Email providers cap attachment size—often between 10 MB and 25 MB. When a report, contract, or scan exceeds that limit, compression is usually faster than splitting the message across multiple emails.

Compress PDF reduces image weight inside the file while keeping text readable. If you still need a hard ceiling, Compress PDF to KB targets a maximum size. Merge PDF combines appendices into one send; Add Watermark or Sign PDF finishes client-ready packets when recipients expect marked or signed copies.

Follow the Prepare a PDF for email workflow when you want the full sequence: organize pages, compress, watermark, and sign in a sensible order.

How to choose

  • Attachment too large → Compress PDF.
  • Must stay under 500 KB / 1 MB → Compress PDF to KB.
  • Appendix + main doc → Merge PDF first, then compress.
  • Draft or confidential mark → Add Watermark.
  • Signature required → Sign PDF.
  • Check page count before sending → PDF Page Counter.

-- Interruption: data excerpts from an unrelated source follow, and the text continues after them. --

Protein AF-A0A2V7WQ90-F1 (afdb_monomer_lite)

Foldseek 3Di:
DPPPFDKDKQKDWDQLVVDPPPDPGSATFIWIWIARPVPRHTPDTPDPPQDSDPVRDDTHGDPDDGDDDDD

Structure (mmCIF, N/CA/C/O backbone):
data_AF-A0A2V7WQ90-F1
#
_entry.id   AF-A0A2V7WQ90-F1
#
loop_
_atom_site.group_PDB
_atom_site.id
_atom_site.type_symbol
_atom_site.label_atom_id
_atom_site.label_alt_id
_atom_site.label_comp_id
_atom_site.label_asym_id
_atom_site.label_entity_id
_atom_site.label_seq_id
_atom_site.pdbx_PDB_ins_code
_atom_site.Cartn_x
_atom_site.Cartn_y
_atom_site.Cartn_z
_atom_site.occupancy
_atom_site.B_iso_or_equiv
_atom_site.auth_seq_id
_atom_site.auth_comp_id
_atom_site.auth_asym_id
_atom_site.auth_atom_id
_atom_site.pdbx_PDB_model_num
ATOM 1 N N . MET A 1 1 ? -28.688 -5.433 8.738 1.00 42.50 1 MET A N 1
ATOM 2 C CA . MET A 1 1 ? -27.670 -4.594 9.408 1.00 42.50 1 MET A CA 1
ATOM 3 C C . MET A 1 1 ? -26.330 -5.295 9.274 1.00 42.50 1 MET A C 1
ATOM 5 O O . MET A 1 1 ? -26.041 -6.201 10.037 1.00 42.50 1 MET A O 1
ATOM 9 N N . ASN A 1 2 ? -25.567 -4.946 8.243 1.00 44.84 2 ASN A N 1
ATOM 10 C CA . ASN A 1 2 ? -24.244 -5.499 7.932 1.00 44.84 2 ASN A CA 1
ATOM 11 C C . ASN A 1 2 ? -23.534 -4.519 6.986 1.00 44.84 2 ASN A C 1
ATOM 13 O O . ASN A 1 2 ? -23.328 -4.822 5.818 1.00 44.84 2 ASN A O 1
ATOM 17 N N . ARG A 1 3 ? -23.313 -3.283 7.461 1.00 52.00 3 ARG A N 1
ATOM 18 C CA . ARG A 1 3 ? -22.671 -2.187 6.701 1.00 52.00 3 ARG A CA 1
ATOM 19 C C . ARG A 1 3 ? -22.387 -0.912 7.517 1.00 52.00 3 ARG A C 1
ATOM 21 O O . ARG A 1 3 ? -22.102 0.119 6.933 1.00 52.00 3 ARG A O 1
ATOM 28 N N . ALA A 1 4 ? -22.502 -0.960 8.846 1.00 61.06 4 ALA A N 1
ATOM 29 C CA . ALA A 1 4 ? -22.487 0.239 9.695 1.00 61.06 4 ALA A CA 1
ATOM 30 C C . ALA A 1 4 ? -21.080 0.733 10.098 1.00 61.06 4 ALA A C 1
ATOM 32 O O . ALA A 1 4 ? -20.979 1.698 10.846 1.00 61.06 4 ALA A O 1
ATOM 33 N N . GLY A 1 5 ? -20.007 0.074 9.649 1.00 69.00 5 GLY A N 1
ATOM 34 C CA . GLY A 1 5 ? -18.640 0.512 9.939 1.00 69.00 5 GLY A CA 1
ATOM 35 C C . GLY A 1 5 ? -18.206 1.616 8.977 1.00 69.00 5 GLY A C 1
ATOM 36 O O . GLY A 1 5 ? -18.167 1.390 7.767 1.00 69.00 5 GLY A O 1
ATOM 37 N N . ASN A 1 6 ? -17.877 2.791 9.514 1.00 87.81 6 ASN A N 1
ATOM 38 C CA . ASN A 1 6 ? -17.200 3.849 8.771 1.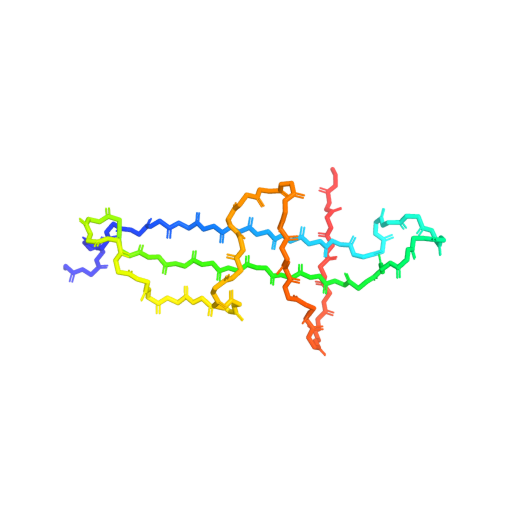00 87.81 6 ASN A CA 1
ATOM 39 C C . ASN A 1 6 ? -15.702 3.555 8.812 1.00 87.81 6 ASN A C 1
ATOM 41 O O . ASN A 1 6 ? -15.086 3.690 9.866 1.00 87.81 6 ASN A O 1
ATOM 45 N N . TYR A 1 7 ? -15.126 3.150 7.684 1.00 93.19 7 TYR A N 1
ATOM 46 C CA . TYR A 1 7 ? -13.701 2.845 7.590 1.00 93.19 7 TYR A CA 1
ATOM 47 C C . TYR A 1 7 ? -12.970 3.891 6.759 1.00 93.19 7 TYR A C 1
ATOM 49 O O . TYR A 1 7 ? -13.468 4.335 5.723 1.00 93.19 7 TYR A O 1
ATOM 57 N N . GLY A 1 8 ? -11.783 4.263 7.224 1.00 93.69 8 GLY A N 1
ATOM 58 C CA . GLY A 1 8 ? -10.804 4.991 6.436 1.00 93.69 8 GLY A CA 1
ATOM 59 C C . GLY A 1 8 ? -9.841 4.028 5.747 1.00 93.69 8 GLY A C 1
ATOM 60 O O . GLY A 1 8 ? -9.610 2.912 6.225 1.00 93.69 8 GLY A O 1
ATOM 61 N N . PHE A 1 9 ? -9.299 4.471 4.614 1.00 93.69 9 PHE A N 1
ATOM 62 C CA . PHE A 1 9 ? -8.361 3.702 3.807 1.00 93.69 9 PHE A CA 1
ATOM 63 C C . PHE A 1 9 ? -7.185 4.579 3.382 1.00 93.69 9 PHE A C 1
ATOM 65 O O . PHE A 1 9 ? -7.379 5.705 2.926 1.00 93.69 9 PHE A O 1
ATOM 72 N N . LEU A 1 10 ? -5.980 4.025 3.481 1.00 92.88 10 LEU A N 1
ATOM 73 C CA . LEU A 1 10 ? -4.773 4.513 2.820 1.00 92.88 10 LEU A CA 1
ATOM 74 C C . LEU A 1 10 ? -4.334 3.413 1.864 1.00 92.88 10 LEU A C 1
ATOM 76 O O . LEU A 1 10 ? -4.189 2.263 2.285 1.00 92.88 10 LEU A O 1
ATOM 80 N N . LEU A 1 11 ? -4.144 3.768 0.597 1.00 93.38 11 LEU A N 1
ATOM 81 C CA . LEU A 1 11 ? -3.769 2.841 -0.459 1.00 93.38 11 LEU A CA 1
ATOM 82 C C . LEU A 1 11 ? -2.646 3.449 -1.296 1.00 93.38 11 LEU A C 1
ATOM 84 O O . LEU A 1 11 ? -2.820 4.522 -1.869 1.00 93.38 11 LEU A O 1
ATOM 88 N N . THR A 1 12 ? -1.538 2.727 -1.419 1.00 92.81 12 THR A N 1
ATOM 89 C CA . THR A 1 12 ? -0.461 3.060 -2.359 1.00 92.81 12 THR A CA 1
ATOM 90 C C . THR A 1 12 ? -0.131 1.817 -3.165 1.00 92.81 12 THR A C 1
ATOM 92 O O . THR A 1 12 ? 0.032 0.735 -2.600 1.00 92.81 12 THR A O 1
ATOM 95 N N . ALA A 1 13 ? -0.018 1.966 -4.479 1.00 93.75 13 ALA A N 1
ATOM 96 C CA . ALA A 1 13 ? 0.412 0.908 -5.376 1.00 93.75 13 ALA A CA 1
ATOM 97 C C . ALA A 1 13 ? 1.490 1.453 -6.312 1.00 93.75 13 ALA A C 1
ATOM 99 O O . ALA A 1 13 ? 1.369 2.568 -6.822 1.00 93.75 13 ALA A O 1
ATOM 100 N N . THR A 1 14 ? 2.538 0.669 -6.526 1.00 94.25 14 THR A N 1
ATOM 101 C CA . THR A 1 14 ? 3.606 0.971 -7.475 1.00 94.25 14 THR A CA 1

Frequently asked questions

How small can I compress without ruining readability?

Try Balanced compression first. Open the result and zoom text before sending to clients or professors.

Should I compress before or after merging?

Merge first when you have multiple files, then compress the combined PDF once.

Does compression remove digital signatures?

Re-saving can invalidate signatures. Sign after compression when possible.